Material supplied section start

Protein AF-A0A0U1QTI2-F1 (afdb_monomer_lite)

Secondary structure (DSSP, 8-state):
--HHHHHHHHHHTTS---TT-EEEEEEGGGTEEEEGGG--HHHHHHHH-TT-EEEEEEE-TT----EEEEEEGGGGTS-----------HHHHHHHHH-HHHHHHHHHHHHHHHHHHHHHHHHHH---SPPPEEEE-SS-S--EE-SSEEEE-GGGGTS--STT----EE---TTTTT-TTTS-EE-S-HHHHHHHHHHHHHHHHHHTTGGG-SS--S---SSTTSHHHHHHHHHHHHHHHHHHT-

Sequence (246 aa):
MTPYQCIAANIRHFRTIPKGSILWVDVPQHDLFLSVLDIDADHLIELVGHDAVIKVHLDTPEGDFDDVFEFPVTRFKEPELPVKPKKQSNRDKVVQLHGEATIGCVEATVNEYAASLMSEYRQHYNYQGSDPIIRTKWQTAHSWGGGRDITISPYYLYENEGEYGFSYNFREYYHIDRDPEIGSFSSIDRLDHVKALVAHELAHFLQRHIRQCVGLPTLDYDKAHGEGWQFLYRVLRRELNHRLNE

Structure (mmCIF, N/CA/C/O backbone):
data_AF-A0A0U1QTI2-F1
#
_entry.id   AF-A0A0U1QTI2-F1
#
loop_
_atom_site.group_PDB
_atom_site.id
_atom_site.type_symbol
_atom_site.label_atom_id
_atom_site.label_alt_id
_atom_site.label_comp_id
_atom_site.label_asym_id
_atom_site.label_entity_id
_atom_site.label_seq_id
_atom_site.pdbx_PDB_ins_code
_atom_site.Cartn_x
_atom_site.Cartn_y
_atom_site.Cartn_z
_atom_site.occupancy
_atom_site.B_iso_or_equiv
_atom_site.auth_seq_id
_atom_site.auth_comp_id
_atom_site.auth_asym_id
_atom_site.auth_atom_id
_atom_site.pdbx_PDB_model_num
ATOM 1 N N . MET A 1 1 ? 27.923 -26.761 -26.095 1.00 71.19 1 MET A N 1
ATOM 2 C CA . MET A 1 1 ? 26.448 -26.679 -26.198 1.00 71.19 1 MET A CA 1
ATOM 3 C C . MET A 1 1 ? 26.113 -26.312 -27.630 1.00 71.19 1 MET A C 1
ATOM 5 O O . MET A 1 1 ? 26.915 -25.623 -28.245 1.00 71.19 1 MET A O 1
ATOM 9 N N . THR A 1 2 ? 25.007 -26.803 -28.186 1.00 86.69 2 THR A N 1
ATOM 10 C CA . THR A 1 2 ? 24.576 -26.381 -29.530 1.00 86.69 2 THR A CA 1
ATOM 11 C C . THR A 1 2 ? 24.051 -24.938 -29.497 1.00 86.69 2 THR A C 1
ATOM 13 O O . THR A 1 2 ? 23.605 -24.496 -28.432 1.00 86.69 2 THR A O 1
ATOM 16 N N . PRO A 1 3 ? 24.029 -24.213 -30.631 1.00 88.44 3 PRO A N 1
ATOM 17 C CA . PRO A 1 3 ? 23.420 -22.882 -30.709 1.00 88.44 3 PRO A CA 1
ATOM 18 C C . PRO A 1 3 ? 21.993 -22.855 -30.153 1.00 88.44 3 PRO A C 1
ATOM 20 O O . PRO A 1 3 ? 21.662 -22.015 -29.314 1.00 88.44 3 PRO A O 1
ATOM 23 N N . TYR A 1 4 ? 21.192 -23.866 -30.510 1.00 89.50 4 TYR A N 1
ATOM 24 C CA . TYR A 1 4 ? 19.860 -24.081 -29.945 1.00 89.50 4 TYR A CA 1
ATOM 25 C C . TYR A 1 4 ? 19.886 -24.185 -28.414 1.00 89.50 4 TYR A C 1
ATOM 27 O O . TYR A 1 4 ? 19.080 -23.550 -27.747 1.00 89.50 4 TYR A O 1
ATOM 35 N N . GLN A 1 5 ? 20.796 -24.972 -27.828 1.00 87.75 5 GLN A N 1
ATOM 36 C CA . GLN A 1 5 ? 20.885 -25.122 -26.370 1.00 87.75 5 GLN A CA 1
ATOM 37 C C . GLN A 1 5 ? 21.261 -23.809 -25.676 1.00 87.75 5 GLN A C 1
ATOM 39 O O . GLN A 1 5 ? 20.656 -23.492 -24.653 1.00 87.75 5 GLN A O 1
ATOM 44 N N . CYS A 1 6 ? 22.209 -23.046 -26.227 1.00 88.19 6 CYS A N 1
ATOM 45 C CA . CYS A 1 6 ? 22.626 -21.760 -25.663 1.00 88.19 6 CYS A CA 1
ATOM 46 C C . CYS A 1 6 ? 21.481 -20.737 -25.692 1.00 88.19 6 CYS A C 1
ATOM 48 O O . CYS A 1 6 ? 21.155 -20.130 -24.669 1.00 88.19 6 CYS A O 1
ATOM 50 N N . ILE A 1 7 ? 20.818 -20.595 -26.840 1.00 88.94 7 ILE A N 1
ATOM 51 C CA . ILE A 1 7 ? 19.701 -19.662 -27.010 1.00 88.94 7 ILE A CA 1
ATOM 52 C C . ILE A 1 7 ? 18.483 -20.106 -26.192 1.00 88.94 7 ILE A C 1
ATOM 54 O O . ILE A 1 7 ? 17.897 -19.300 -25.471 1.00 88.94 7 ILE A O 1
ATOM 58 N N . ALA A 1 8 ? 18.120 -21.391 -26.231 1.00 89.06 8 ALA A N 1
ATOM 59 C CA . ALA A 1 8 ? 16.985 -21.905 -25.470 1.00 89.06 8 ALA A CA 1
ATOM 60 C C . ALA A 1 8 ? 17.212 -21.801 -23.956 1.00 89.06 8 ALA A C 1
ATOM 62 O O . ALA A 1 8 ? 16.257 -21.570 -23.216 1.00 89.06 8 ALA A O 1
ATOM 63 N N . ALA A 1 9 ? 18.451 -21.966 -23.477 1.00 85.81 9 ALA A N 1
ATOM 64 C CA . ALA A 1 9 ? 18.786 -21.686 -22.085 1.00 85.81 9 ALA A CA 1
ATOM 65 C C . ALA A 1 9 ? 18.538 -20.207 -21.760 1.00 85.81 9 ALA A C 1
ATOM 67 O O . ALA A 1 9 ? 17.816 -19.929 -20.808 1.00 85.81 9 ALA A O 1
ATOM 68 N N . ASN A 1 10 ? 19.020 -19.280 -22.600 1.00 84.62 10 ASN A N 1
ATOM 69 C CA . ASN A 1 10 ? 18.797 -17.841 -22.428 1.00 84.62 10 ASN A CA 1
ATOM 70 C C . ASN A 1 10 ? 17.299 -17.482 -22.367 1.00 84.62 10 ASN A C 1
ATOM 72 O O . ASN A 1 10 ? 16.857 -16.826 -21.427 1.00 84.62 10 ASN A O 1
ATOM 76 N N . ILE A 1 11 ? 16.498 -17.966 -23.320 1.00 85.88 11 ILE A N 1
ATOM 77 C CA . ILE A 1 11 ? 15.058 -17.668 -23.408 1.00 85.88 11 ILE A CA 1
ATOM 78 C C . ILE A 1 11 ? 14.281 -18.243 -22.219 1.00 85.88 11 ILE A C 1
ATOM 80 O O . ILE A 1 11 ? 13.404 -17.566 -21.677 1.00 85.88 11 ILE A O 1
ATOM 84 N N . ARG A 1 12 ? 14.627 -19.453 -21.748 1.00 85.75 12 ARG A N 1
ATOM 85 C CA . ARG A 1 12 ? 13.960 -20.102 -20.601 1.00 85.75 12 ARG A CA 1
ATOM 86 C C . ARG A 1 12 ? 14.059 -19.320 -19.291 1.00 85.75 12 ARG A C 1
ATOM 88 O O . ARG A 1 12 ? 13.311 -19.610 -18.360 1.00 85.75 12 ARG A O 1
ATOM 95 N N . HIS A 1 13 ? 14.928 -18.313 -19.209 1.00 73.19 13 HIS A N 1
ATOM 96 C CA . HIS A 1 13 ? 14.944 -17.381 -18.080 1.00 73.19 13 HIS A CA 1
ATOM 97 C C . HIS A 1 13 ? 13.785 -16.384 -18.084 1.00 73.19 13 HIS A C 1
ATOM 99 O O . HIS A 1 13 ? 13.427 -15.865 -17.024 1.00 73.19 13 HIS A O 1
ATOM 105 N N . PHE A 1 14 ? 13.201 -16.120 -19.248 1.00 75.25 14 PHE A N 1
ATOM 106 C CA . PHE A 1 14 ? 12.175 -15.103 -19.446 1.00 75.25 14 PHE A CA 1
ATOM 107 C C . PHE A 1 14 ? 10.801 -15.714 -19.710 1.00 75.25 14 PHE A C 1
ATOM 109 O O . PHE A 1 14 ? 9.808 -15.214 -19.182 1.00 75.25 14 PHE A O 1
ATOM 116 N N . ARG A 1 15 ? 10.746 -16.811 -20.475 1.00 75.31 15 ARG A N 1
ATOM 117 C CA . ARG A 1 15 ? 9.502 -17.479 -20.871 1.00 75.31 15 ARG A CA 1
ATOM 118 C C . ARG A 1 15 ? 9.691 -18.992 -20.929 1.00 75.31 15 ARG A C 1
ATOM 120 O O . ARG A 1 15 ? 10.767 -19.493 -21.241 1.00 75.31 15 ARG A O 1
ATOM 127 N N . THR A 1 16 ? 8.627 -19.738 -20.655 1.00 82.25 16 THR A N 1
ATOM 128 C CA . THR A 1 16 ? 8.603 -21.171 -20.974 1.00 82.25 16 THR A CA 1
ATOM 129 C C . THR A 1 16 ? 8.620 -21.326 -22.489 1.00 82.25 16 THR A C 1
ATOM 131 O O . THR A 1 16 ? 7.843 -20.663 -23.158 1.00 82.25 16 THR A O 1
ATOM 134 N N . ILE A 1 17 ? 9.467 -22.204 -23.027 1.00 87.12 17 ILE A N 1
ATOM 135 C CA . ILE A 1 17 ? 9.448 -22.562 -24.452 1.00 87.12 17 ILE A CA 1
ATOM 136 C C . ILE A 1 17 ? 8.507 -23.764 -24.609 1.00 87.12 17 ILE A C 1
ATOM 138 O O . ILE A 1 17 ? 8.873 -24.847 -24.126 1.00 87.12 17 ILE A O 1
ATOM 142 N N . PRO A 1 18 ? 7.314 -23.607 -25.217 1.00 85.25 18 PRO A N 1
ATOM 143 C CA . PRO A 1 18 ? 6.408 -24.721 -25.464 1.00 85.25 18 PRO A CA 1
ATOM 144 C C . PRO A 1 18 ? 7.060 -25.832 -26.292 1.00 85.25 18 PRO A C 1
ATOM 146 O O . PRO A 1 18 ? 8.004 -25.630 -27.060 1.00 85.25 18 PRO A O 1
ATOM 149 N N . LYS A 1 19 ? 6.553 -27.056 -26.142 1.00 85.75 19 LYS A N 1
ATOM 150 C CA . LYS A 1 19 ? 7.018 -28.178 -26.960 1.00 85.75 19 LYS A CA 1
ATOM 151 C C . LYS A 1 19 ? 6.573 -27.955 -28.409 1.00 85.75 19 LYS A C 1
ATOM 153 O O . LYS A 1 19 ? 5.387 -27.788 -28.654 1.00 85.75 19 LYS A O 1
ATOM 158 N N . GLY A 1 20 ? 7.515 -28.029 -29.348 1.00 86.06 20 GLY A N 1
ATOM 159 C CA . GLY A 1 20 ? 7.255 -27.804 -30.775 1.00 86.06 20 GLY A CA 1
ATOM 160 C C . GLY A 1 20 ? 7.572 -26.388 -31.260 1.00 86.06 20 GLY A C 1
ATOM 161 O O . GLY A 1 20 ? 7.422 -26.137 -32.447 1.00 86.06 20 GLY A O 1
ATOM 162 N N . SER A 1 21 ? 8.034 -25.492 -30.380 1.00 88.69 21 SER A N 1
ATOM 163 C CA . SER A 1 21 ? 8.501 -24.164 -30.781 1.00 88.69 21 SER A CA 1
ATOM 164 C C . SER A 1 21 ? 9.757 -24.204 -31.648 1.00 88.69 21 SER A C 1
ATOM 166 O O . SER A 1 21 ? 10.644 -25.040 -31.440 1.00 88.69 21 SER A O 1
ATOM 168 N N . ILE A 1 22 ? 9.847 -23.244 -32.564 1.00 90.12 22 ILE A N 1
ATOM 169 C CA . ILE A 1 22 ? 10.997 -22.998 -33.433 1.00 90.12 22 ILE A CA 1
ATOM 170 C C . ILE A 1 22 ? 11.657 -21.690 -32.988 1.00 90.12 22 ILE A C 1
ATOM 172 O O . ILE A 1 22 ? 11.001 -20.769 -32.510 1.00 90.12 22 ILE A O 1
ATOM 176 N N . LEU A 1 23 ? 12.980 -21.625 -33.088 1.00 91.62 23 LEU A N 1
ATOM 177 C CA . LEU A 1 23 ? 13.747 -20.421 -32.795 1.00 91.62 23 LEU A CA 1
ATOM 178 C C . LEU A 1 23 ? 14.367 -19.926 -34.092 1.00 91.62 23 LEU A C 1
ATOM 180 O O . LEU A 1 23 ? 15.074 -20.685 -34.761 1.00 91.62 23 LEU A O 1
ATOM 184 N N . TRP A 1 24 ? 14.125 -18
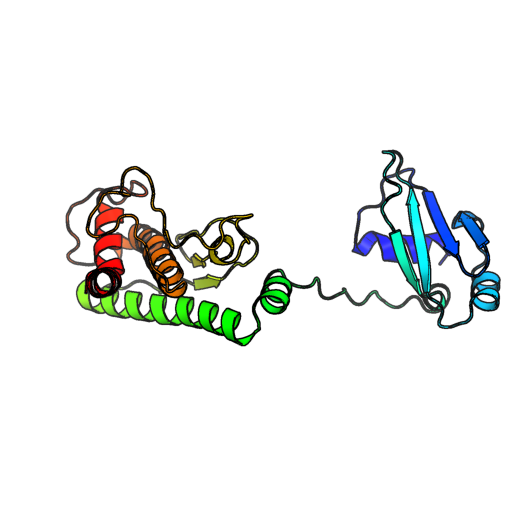.664 -34.410 1.00 91.38 24 TRP A N 1
ATOM 185 C CA . TRP A 1 24 ? 14.673 -18.004 -35.584 1.00 91.38 24 TRP A CA 1
ATOM 186 C C . TRP A 1 24 ? 15.654 -16.928 -35.160 1.00 91.38 24 TRP A C 1
ATOM 188 O O . TRP A 1 24 ? 15.408 -16.224 -34.187 1.00 91.38 24 TRP A O 1
ATOM 198 N N . VAL A 1 25 ? 16.756 -16.789 -35.880 1.00 91.75 25 VAL A N 1
ATOM 199 C CA . VAL A 1 25 ? 17.728 -15.721 -35.683 1.00 91.75 25 VAL A CA 1
ATOM 200 C C . VAL A 1 25 ? 17.586 -14.716 -36.810 1.00 91.75 25 VAL A C 1
ATOM 202 O O . VAL A 1 25 ? 17.696 -15.077 -37.979 1.00 91.75 25 VAL A O 1
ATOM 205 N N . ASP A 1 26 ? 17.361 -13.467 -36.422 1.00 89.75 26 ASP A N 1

Material supplied section end

== Prompt ==
Produce the lines from the top of the listing through the "ATOM 5 O O ." line exactly as they appear, with no additional output.

== Result below ==
Protein AF-A0A0U1QTI2-F1 (afdb_monomer_lite)

Secondary structure (DSSP, 8-state):
--HHHHHHHHHHTTS---TT-EEEEEEGGGTEEEEGGG--HHHHHHHH-TT-EEEEEEE-TT----EEEEEEGGGGTS-----------HHHHHHHHH-HHHHHHHHHHHHHHHHHHHHHHHHHH---SPPPEEEE-SS-S--EE-SSEEEE-GGGGTS--STT----EE---TTTTT-TTTS-EE-S-HHHHHHHHHHHHHHHHHHTTGGG-SS--S---SSTTSHHHHHHHHHHHHHHHHHHT-

Sequence (246 aa):
MTPYQCIAANIRHFRTIPKGSILWVDVPQHDLFLSVLDIDADHLIELVGHDAVIKVHLDTPEGDFDDVFEFPVTRFKEPELPVKPKKQSNRDKVVQLHGEATIGCVEATVNEYAASLMSEYRQHYNYQGSDPIIRTKWQTAHSWGGGRDITISPYYLYENEGEYGFSYNFREYYHIDRDPEIGSFSSIDRLDHVKALVAHELAHFLQRHIRQCVGLPTLDYDKAHGEGWQFLYRVLRRELNHRLNE

Structure (mmCIF, N/CA/C/O backbone):
data_AF-A0A0U1QTI2-F1
#
_entry.id   AF-A0A0U1QTI2-F1
#
loop_
_atom_site.group_PDB
_atom_site.id
_atom_site.type_symbol
_atom_site.label_atom_id
_atom_site.label_alt_id
_atom_site.label_comp_id
_atom_site.label_asym_id
_atom_site.label_entity_id
_atom_site.label_seq_id
_atom_site.pdbx_PDB_ins_code
_atom_site.Cartn_x
_atom_site.Cartn_y
_atom_site.Cartn_z
_atom_site.occupancy
_atom_site.B_iso_or_equiv
_atom_site.auth_seq_id
_atom_site.auth_comp_id
_atom_site.auth_asym_id
_atom_site.auth_atom_id
_atom_site.pdbx_PDB_model_num
ATOM 1 N N . MET A 1 1 ? 27.923 -26.761 -26.095 1.00 71.19 1 MET A N 1
ATOM 2 C CA . MET A 1 1 ? 26.448 -26.679 -26.198 1.00 71.19 1 MET A CA 1
ATOM 3 C C . MET A 1 1 ? 26.113 -26.312 -27.630 1.00 71.19 1 MET A C 1
ATOM 5 O O . MET A 1 1 ? 26.915 -25.623 -28.245 1.00 71.19 1 MET A O 1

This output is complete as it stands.